▶ **Requirement**: Please return the lines below verbatim, beginning at the one that has "ATOM 53 N N" and stopping after the one that has "ATOM 55 C C", and add no other lines.

** Data provided follows **

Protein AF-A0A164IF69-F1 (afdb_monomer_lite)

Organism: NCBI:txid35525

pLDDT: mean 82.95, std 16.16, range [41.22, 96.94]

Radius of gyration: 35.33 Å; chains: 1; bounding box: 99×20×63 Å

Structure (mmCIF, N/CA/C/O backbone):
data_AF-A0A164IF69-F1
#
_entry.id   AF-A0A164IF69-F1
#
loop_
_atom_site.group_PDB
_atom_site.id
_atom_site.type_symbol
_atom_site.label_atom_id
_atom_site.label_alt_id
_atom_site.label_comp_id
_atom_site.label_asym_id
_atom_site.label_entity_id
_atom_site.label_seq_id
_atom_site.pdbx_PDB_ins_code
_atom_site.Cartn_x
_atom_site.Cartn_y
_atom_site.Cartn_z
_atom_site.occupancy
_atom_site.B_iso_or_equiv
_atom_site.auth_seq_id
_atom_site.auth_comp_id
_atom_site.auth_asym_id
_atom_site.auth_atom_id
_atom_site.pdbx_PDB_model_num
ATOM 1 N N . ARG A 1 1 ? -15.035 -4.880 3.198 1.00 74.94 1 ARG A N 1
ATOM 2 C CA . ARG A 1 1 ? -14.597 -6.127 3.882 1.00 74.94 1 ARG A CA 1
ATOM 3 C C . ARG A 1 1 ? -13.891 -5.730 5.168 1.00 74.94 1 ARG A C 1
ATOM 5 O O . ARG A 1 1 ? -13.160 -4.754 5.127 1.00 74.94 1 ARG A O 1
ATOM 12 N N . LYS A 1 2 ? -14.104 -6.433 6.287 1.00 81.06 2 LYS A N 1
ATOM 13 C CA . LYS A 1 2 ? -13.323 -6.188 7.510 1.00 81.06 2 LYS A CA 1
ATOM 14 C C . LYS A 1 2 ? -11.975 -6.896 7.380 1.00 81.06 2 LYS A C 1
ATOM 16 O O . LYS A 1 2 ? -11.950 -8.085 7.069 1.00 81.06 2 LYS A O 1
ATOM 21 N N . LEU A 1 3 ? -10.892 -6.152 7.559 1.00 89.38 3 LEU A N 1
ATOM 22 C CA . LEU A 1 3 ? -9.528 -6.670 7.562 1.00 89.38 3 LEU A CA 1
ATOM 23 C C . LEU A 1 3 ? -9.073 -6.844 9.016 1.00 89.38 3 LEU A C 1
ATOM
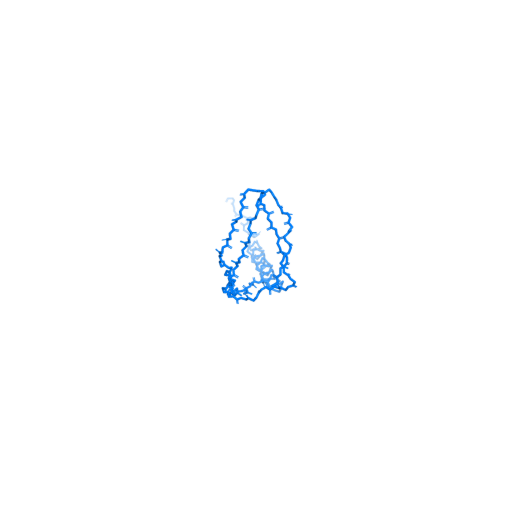 25 O O . LEU A 1 3 ? -9.529 -6.105 9.889 1.00 89.38 3 LEU A O 1
ATOM 29 N N . SER A 1 4 ? -8.221 -7.837 9.274 1.00 91.12 4 SER A N 1
ATOM 30 C CA . SER A 1 4 ? -7.698 -8.129 10.613 1.00 91.12 4 SER A CA 1
ATOM 31 C C . SER A 1 4 ? -6.222 -7.735 10.677 1.00 91.12 4 SER A C 1
ATOM 33 O O . SER A 1 4 ? -5.398 -8.461 10.114 1.00 91.12 4 SER A O 1
ATOM 35 N N . PRO A 1 5 ? -5.880 -6.614 11.332 1.00 93.06 5 PRO A N 1
ATOM 36 C CA . PRO A 1 5 ? -4.500 -6.170 11.469 1.00 93.06 5 PRO A CA 1
ATOM 37 C C . PRO A 1 5 ? -3.682 -7.103 12.363 1.00 93.06 5 PRO A C 1
ATOM 39 O O . PRO A 1 5 ? -4.202 -7.692 13.313 1.00 93.06 5 PRO A O 1
ATOM 42 N N . ARG A 1 6 ? -2.388 -7.213 12.071 1.00 95.38 6 ARG A N 1
ATOM 43 C CA . ARG A 1 6 ? -1.381 -7.889 12.895 1.00 95.38 6 ARG A CA 1
ATOM 44 C C . ARG A 1 6 ? -0.408 -6.854 13.442 1.00 95.38 6 ARG A C 1
ATOM 46 O O . ARG A 1 6 ? -0.127 -5.876 12.765 1.00 95.38 6 ARG A O 1
ATOM 53 N N . ALA A 1 7 ? 0.107 -7.067 14.648 1.00 95.19 7 ALA A N 1
ATOM 54 C CA . ALA A 1 7 ? 1.163 -6.211 15.184 1.00 95.19 7 ALA A CA 1
ATOM 55 C C . ALA A 1 7 ? 2.446 -6.377 14.351 1.00 95.19 7 ALA A C 1
ATOM 57 O O . ALA A 1 7 ? 2.848 -7.510 14.080 1.00 95.19 7 ALA A O 1
ATOM 58 N N . HIS A 1 8 ? 3.058 -5.259 13.962 1.00 93.62 8 HIS A N 1
ATOM 59 C CA . HIS A 1 8 ? 4.307 -5.211 13.187 1.00 93.62 8 HIS A CA 1
ATOM 60 C C . HIS A 1 8 ? 5.462 -4.583 13.989 1.00 93.62 8 HIS A C 1
ATOM 62 O O . HIS A 1 8 ? 6.626 -4.919 13.785 1.00 93.62 8 HIS A O 1
ATOM 68 N N . GLY A 1 9 ? 5.130 -3.753 14.977 1.00 94.94 9 GLY A N 1
ATOM 69 C CA . GLY A 1 9 ? 6.066 -3.048 15.844 1.00 94.94 9 GLY A CA 1
ATOM 70 C C . GLY A 1 9 ? 5.330 -2.379 17.002 1.00 94.94 9 GLY A C 1
ATOM 71 O O . GLY A 1 9 ? 4.134 -2.602 17.213 1.00 94.94 9 GLY A O 1
ATOM 72 N N . GLU A 1 10 ? 6.032 -1.556 17.775 1.00 94.62 10 GLU A N 1
ATOM 73 C CA . GLU A 1 10 ? 5.398 -0.771 18.833 1.00 94.62 10 GLU A CA 1
ATOM 74 C C . GLU A 1 10 ? 4.487 0.298 18.215 1.00 94.62 10 GLU A C 1
ATOM 76 O O . GLU A 1 10 ? 4.952 1.213 17.546 1.00 94.62 10 GLU A O 1
ATOM 81 N N . GLY A 1 11 ? 3.172 0.159 18.411 1.00 91.00 11 GLY A N 1
ATOM 82 C CA . GLY A 1 11 ? 2.179 1.073 17.832 1.00 91.00 11 GLY A CA 1
ATOM 83 C C . GLY A 1 11 ? 1.921 0.880 16.333 1.00 91.00 11 GLY A C 1
ATOM 84 O O . GLY A 1 11 ? 1.120 1.617 15.764 1.00 91.00 11 GLY A O 1
ATOM 85 N N . GLU A 1 12 ? 2.541 -0.119 15.701 1.00 94.38 12 GLU A N 1
ATOM 86 C CA . GLU A 1 12 ? 2.413 -0.386 14.268 1.00 94.38 12 GLU A CA 1
ATOM 87 C C . GLU A 1 12 ? 1.580 -1.638 13.994 1.00 94.38 12 GLU A C 1
ATOM 89 O O . GLU A 1 12 ? 1.770 -2.700 14.603 1.00 94.38 12 GLU A O 1
ATOM 94 N N . PHE A 1 13 ? 0.680 -1.521 13.018 1.00 93.62 13 PHE A N 1
ATOM 95 C CA . PHE A 1 13 ? -0.219 -2.590 12.612 1.00 93.62 13 PHE A CA 1
ATOM 96 C C . PHE A 1 13 ? -0.183 -2.771 11.100 1.00 93.62 13 PHE A C 1
ATOM 98 O O . PHE A 1 13 ? -0.295 -1.811 10.343 1.00 93.62 13 PHE A O 1
ATOM 105 N N . GLU A 1 14 ? -0.090 -4.021 10.667 1.00 94.81 14 GLU A N 1
ATOM 106 C CA . GLU A 1 14 ? -0.011 -4.401 9.265 1.00 94.81 14 GLU A CA 1
ATOM 107 C C . GLU A 1 14 ? -1.230 -5.226 8.856 1.00 94.81 14 GLU A C 1
ATOM 109 O O . GLU A 1 14 ? -1.722 -6.086 9.595 1.00 94.81 14 GLU A O 1
ATOM 114 N N . VAL A 1 15 ? -1.712 -4.977 7.643 1.00 94.06 15 VAL A N 1
ATOM 115 C CA . VAL A 1 15 ? -2.780 -5.739 7.006 1.00 94.06 15 VAL A CA 1
ATOM 116 C C . VAL A 1 15 ? -2.300 -6.183 5.635 1.00 94.06 15 VAL A C 1
ATOM 118 O O . VAL A 1 15 ? -1.878 -5.364 4.826 1.00 94.06 15 VAL A O 1
ATOM 121 N N . VAL A 1 16 ? -2.442 -7.475 5.354 1.00 92.88 16 VAL A N 1
ATOM 122 C CA . VAL A 1 16 ? -2.160 -8.034 4.031 1.00 92.88 16 VAL A CA 1
ATOM 123 C C . VAL A 1 16 ? -3.464 -8.132 3.247 1.00 92.88 16 VAL A C 1
ATOM 125 O O . VAL A 1 16 ? -4.457 -8.677 3.738 1.00 92.88 16 VAL A O 1
ATOM 128 N N . LEU A 1 17 ? -3.460 -7.583 2.035 1.00 92.19 17 LEU A N 1
ATOM 129 C CA . LEU A 1 17 ? -4.547 -7.729 1.074 1.00 92.19 17 LEU A CA 1
ATOM 130 C C . LEU A 1 17 ? -4.344 -9.016 0.266 1.00 92.19 17 LEU A C 1
ATOM 132 O O . LEU A 1 17 ? -3.217 -9.363 -0.073 1.00 92.19 17 LEU A O 1
ATOM 136 N N . ASP A 1 18 ? -5.437 -9.712 -0.053 1.00 92.44 18 ASP A N 1
ATOM 137 C CA . ASP A 1 18 ? -5.375 -10.961 -0.831 1.00 92.44 18 ASP A CA 1
ATOM 138 C C . ASP A 1 18 ? -4.880 -10.733 -2.271 1.00 92.44 18 ASP A C 1
ATOM 140 O O . ASP A 1 18 ? -4.334 -11.638 -2.896 1.00 92.44 18 ASP A O 1
ATOM 144 N N . GLU A 1 19 ? -5.088 -9.527 -2.797 1.00 92.06 19 GLU A N 1
ATOM 145 C CA . GLU A 1 19 ? -4.670 -9.105 -4.129 1.00 92.06 19 GLU A CA 1
ATOM 146 C C . GLU A 1 19 ? -4.031 -7.719 -4.034 1.00 92.06 19 GLU A C 1
ATOM 148 O O . GLU A 1 19 ? -4.427 -6.894 -3.202 1.00 92.06 19 GLU A O 1
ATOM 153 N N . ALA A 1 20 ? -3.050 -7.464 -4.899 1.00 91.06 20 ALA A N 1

** End of Data provided **

▶ **Task output**:
ATOM 53 N N . ALA A 1 7 ? 0.107 -7.067 14.648 1.00 95.19 7 ALA A N 1
ATOM 54 C CA . ALA A 1 7 ? 1.163 -6.211 15.184 1.00 95.19 7 ALA A CA 1
ATOM 55 C C . ALA A 1 7 ? 2.446 -6.377 14.351 1.00 95.19 7 ALA A C 1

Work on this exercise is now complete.